Figure 8: Variable-size Symbol Approaches on kernels requiring dynamic and static variability.

In Figure 8, we compare performance for Huffman decoding (dynamic symbol-size) and Histogram (compile-time static symbol-size) for all four approaches, reporting both rate (single lane) and throughput (64-lane parallel).

UAP's 8-bit fixed symbol-size (*SsF*) requires unrolling of the Huffman decoding tree, but delivers high rate (Figure 8a). Without unrolling, *SsT*, *SsReg* and *SsRef* achieve a lower rate for both Huffman and Histogram. However, their smaller code sizes yield benefits for throughput, as code-size limits parallelism (see Figure 8b). For Huffman Decoding, UAP's code size is 508 KB, SsT has 5.7x smaller code size, but is limited to 4 parallelism. *SsReg* and *SsRef* enjoy full parallelism as 64 achieving higher throughput. Similar effects apply for Histogram (compile-time variable-size symbols).

3.2.3 Flexible Dispatch Sources. UDP can dispatch on symbols from a stream buffer or scalar data register, improving on the UAP (stream buffer only). New support for scalar register dispatch enables powerful multi-dispatch to be integrated generally into UDP programs, growing applicability to the broad range of data movement and transformation tasks described in Section 5.

Stream Buffer constructs streams from vector registers, extending the vector instruction set (e.g. AVX,NEON[3, 20]). Efficient implementation copies vector register to the UDP stream buffer, who has hardware prefetching and efficient index management support, delivering good single stream performance. Shared or private vector register coupling is supported: each lane can use private or share vector register stream.

Scalar Register enables multi-way dispatch on data (symbols) computed or drawn from arbitrary machine state, using the *flagged* 

transition. This small addition expands the application space dramatically, enabling memory-based data transformation (e.g. compression), hash-based algorithms, and de/compression, Huffman encoding, CSV parsing, and Run-length encoding, than the streaming models supported by prior architectures [54]. For simplicity, the current UDP design restricts the source to Register 0.



Figure 9: Performance Benefit for adding stream buffer and scalar register as UDP dispatch source.

To demonstrate the incremental performance benefit of scalar register dispatch, we present UDP's geometric mean of speedup for stream buffer only and stream buffer+scalar (see Figure 9). Compared to an 8-thread CPU (Section 5) using the rest of the ETL kernels that we have not used in the prior two architecture comparisons.
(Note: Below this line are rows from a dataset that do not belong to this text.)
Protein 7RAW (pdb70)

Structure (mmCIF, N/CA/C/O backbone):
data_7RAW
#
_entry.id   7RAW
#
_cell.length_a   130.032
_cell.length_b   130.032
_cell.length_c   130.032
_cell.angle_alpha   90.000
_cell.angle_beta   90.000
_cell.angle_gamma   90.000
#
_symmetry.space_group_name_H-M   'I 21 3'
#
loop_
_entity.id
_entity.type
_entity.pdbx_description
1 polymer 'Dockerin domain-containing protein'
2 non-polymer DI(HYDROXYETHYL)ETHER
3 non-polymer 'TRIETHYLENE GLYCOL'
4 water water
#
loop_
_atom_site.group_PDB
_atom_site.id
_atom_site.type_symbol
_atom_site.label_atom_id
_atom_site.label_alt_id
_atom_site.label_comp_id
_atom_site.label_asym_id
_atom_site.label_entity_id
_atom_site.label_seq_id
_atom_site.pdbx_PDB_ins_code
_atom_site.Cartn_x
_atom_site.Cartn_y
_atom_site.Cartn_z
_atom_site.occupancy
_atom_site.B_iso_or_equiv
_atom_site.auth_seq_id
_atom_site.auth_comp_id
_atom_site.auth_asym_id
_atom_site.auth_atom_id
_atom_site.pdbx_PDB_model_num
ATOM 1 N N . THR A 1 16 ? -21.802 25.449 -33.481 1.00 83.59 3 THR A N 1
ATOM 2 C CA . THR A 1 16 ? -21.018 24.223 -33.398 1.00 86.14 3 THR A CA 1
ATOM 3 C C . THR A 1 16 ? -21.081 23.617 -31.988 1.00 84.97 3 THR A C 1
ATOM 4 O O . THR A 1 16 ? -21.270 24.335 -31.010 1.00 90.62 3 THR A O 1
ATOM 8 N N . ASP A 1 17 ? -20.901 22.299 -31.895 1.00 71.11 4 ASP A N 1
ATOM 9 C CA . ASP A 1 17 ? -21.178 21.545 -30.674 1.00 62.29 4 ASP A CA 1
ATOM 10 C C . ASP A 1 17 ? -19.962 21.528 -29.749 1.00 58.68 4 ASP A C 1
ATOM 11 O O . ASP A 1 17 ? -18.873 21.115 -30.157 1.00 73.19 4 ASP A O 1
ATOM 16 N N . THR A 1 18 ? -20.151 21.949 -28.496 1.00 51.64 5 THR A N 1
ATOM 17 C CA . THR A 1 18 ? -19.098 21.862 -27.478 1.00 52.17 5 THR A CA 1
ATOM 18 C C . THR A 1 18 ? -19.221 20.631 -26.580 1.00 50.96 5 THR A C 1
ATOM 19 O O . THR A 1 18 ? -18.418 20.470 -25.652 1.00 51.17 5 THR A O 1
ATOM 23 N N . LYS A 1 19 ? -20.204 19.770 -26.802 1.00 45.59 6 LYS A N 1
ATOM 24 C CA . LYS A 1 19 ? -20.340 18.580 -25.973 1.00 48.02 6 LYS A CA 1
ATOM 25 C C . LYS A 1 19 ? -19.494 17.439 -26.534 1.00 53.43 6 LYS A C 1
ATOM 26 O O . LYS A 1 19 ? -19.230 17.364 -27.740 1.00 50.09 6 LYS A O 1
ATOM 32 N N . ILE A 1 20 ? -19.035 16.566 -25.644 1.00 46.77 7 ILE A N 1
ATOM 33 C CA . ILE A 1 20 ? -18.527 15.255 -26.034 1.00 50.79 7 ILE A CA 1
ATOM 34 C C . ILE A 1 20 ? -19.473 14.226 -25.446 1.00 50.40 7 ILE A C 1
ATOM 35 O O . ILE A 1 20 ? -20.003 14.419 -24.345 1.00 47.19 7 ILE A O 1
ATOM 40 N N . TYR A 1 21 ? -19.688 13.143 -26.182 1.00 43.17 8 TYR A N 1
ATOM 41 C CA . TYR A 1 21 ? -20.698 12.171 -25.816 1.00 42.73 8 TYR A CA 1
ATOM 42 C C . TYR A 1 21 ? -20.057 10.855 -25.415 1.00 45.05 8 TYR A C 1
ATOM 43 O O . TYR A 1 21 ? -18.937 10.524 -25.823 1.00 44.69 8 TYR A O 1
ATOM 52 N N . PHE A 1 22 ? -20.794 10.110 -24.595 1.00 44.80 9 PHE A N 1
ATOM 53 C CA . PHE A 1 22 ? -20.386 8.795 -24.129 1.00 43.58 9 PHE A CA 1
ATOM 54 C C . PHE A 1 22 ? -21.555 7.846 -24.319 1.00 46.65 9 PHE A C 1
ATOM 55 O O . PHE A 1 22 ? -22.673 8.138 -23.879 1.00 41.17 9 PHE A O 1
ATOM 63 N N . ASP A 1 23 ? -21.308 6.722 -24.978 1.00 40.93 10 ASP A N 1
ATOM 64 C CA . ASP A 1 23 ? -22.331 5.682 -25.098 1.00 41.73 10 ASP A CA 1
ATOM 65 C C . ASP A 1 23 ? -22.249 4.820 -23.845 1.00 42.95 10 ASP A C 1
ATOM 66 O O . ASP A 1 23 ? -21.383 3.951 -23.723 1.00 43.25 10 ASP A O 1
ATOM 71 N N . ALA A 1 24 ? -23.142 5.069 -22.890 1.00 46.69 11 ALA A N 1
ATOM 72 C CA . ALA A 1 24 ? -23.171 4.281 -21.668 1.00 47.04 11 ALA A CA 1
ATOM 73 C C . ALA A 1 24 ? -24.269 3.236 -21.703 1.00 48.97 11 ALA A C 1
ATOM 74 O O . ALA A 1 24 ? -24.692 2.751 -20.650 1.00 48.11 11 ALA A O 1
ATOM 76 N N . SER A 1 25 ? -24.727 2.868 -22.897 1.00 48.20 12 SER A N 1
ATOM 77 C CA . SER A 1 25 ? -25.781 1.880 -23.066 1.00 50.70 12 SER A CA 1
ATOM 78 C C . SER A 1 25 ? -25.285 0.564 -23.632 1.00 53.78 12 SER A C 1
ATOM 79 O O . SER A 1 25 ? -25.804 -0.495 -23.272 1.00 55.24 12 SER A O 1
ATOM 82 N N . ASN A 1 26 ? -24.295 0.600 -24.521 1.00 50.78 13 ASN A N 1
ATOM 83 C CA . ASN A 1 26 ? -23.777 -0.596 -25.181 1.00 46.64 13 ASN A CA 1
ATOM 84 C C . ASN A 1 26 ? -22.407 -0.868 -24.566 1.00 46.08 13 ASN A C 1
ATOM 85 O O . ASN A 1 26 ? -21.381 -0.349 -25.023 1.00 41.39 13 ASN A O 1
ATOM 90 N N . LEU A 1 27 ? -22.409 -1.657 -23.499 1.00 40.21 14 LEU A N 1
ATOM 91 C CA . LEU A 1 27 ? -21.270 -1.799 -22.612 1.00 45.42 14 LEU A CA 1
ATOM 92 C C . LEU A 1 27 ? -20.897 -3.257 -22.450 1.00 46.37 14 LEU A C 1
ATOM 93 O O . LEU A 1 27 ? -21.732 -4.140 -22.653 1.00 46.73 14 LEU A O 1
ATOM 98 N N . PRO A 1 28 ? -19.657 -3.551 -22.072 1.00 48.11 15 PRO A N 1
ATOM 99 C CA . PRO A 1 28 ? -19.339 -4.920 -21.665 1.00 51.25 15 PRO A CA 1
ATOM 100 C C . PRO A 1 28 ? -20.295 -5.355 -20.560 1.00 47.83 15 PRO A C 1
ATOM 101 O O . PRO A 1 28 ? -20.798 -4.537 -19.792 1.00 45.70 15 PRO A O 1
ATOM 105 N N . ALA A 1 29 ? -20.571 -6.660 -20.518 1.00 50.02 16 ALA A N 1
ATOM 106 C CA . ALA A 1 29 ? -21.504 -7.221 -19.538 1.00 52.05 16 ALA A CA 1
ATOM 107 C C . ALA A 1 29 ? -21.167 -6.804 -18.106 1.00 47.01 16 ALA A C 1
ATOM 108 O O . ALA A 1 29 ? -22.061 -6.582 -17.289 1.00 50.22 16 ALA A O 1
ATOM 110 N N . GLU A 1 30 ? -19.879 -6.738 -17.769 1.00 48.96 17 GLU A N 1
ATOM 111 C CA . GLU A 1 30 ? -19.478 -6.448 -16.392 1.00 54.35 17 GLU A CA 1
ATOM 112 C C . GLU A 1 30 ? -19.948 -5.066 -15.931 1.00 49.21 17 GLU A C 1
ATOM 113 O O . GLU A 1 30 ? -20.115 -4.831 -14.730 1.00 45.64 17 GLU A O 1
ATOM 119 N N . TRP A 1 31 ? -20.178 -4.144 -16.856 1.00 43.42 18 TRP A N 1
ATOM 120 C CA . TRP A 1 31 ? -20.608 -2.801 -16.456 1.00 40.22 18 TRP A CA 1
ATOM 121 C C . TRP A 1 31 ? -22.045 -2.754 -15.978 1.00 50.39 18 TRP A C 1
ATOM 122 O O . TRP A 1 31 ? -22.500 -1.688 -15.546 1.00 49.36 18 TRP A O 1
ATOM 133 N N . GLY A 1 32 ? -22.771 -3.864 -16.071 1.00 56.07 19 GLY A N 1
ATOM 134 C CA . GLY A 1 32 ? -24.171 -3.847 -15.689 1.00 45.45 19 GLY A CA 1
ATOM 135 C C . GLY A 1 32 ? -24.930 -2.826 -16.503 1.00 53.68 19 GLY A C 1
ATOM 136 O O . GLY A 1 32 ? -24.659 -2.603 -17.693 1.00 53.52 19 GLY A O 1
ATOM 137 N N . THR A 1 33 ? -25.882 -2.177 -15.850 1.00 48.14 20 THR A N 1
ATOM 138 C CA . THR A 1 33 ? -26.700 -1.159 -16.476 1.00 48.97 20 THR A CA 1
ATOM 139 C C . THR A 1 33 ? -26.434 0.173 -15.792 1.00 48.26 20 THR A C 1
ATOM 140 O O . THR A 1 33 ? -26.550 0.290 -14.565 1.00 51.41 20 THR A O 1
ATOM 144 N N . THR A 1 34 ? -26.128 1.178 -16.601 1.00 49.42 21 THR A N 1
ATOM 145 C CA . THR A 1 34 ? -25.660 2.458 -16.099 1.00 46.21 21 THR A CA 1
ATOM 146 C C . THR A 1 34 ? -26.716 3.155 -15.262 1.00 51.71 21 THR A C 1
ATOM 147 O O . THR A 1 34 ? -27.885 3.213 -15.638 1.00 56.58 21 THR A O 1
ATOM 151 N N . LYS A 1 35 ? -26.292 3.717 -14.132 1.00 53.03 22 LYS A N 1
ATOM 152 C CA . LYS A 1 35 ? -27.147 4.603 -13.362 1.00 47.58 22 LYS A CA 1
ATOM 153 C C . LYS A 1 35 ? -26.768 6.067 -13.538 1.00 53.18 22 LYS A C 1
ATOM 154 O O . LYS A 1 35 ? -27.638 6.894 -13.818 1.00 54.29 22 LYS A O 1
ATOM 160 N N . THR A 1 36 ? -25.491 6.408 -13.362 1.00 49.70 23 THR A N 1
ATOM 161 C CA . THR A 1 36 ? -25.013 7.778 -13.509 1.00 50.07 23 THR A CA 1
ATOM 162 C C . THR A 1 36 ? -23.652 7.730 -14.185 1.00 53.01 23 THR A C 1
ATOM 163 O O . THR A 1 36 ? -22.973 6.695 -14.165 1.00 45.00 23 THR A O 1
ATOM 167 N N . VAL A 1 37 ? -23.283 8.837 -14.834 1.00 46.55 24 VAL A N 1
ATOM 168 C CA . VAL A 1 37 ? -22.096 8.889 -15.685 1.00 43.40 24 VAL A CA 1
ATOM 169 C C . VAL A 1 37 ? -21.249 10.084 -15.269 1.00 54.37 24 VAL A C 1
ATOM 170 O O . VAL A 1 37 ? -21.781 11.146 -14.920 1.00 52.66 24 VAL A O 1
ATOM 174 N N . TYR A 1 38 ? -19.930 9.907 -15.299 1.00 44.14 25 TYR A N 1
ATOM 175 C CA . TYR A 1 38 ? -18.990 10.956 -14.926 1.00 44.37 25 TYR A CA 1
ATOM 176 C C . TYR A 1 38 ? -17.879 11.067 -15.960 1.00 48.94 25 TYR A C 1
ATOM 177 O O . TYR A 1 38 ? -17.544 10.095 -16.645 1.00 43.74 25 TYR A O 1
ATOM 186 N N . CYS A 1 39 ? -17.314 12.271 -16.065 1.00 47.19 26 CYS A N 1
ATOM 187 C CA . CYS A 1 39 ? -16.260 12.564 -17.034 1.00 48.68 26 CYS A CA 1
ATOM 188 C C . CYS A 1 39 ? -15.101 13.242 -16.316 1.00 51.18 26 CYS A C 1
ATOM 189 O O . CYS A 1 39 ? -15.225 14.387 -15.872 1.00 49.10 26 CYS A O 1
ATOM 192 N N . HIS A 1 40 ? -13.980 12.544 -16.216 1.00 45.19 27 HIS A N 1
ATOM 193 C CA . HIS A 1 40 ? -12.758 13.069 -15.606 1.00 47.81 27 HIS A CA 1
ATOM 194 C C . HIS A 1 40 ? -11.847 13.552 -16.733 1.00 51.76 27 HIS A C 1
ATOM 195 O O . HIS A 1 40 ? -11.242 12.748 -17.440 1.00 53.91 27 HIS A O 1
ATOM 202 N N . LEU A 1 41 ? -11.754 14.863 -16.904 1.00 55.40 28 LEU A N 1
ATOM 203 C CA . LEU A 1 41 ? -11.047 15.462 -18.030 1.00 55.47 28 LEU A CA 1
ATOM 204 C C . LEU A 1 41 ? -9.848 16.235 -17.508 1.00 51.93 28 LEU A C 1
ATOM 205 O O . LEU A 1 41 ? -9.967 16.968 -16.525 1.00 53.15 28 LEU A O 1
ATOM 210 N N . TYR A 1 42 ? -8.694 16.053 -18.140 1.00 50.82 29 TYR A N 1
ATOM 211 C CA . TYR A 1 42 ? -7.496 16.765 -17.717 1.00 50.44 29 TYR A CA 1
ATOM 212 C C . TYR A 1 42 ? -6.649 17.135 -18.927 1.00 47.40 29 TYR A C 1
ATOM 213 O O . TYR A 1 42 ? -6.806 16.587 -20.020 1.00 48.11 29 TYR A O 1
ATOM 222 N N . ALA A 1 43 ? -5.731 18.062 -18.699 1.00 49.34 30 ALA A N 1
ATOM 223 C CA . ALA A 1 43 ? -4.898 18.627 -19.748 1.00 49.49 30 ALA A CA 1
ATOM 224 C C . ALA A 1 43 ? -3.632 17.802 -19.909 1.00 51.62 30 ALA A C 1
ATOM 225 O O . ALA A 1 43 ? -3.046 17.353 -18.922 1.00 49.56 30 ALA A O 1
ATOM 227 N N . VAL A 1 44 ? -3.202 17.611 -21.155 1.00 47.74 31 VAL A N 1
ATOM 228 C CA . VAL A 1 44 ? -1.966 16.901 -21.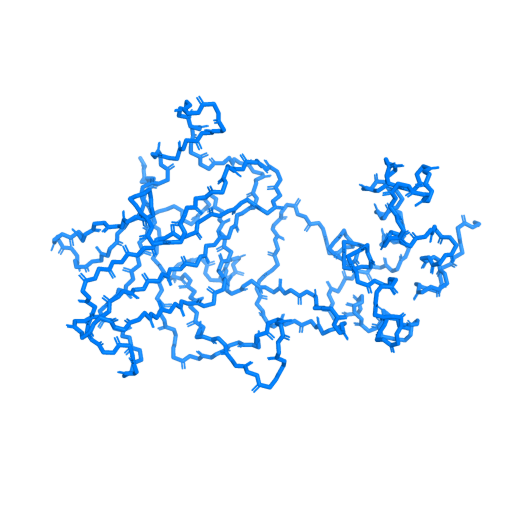452 1.00 46.60 31 VAL A CA 1
ATOM 229 C C . VAL A 1 44 ? -0.879 17.847 -21.959 1.00 56.98 31 VAL A C 1
ATOM 230 O O . VAL A 1 44 ? 0.276 17.757 -21.534 1.00 58.60 31 VAL A O 1
ATOM 234 N N . ALA A 1 45 ? -1.223 18.773 -22.844 1.00 51.77 32 ALA A N 1
ATOM 235 C CA . ALA A 1 45 ? -0.216 19.694 -23.342 1.00 54.46 32 ALA A CA 1
ATOM 236 C C . ALA A 1 45 ? -0.918 20.903 -23.924 1.00 57.38 32 ALA A C 1
ATOM 237 O O . ALA A 1 45 ? -2.050 20.802 -24.406 1.00 61.19 32 ALA A O 1
ATOM 239 N N . GLY A 1 46 ? -0.243 22.048 -23.853 1.00 58.61 33 GLY A N 1
ATOM 240 C CA . GLY A 1 46 ? -0.775 23.278 -24.398 1.00 55.99 33 GLY A CA 1
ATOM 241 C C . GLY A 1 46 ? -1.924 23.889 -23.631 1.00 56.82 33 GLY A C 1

Adding scalar dispatch enables coverage of a much broader application domain, dramatically improving the geometric mean speedup.

3.2.4 Flexible Addressing for Data-Parallelism and Memory Utilization. Flexible, programmable acceleration faces challenges in how parallelism and addressing relate to the critical resource of local memory (bandwidth, capacity, access energy). The UDP is an MIMD parallel accelerator with each lane generating memory accesses, and the 64-lanes collectively sharing a multi-bank local memory. Ideally, code generation, data-parallelism, and memory capacity are independent, but separation incurs significant memory system complexity and energy cost. We consider three scenarios, local, global, and restricted addressing (see Figure 10).

Each UDP lane is a 32-bit execution engine, that generates 12-bit word addresses from the *target* field for dispatch targets (Figure 6).



Figure 10: Addressing Models. Local: each lane has private address space; Global: each lane shares entire address space; Restricted: each lane flexibly chooses a window.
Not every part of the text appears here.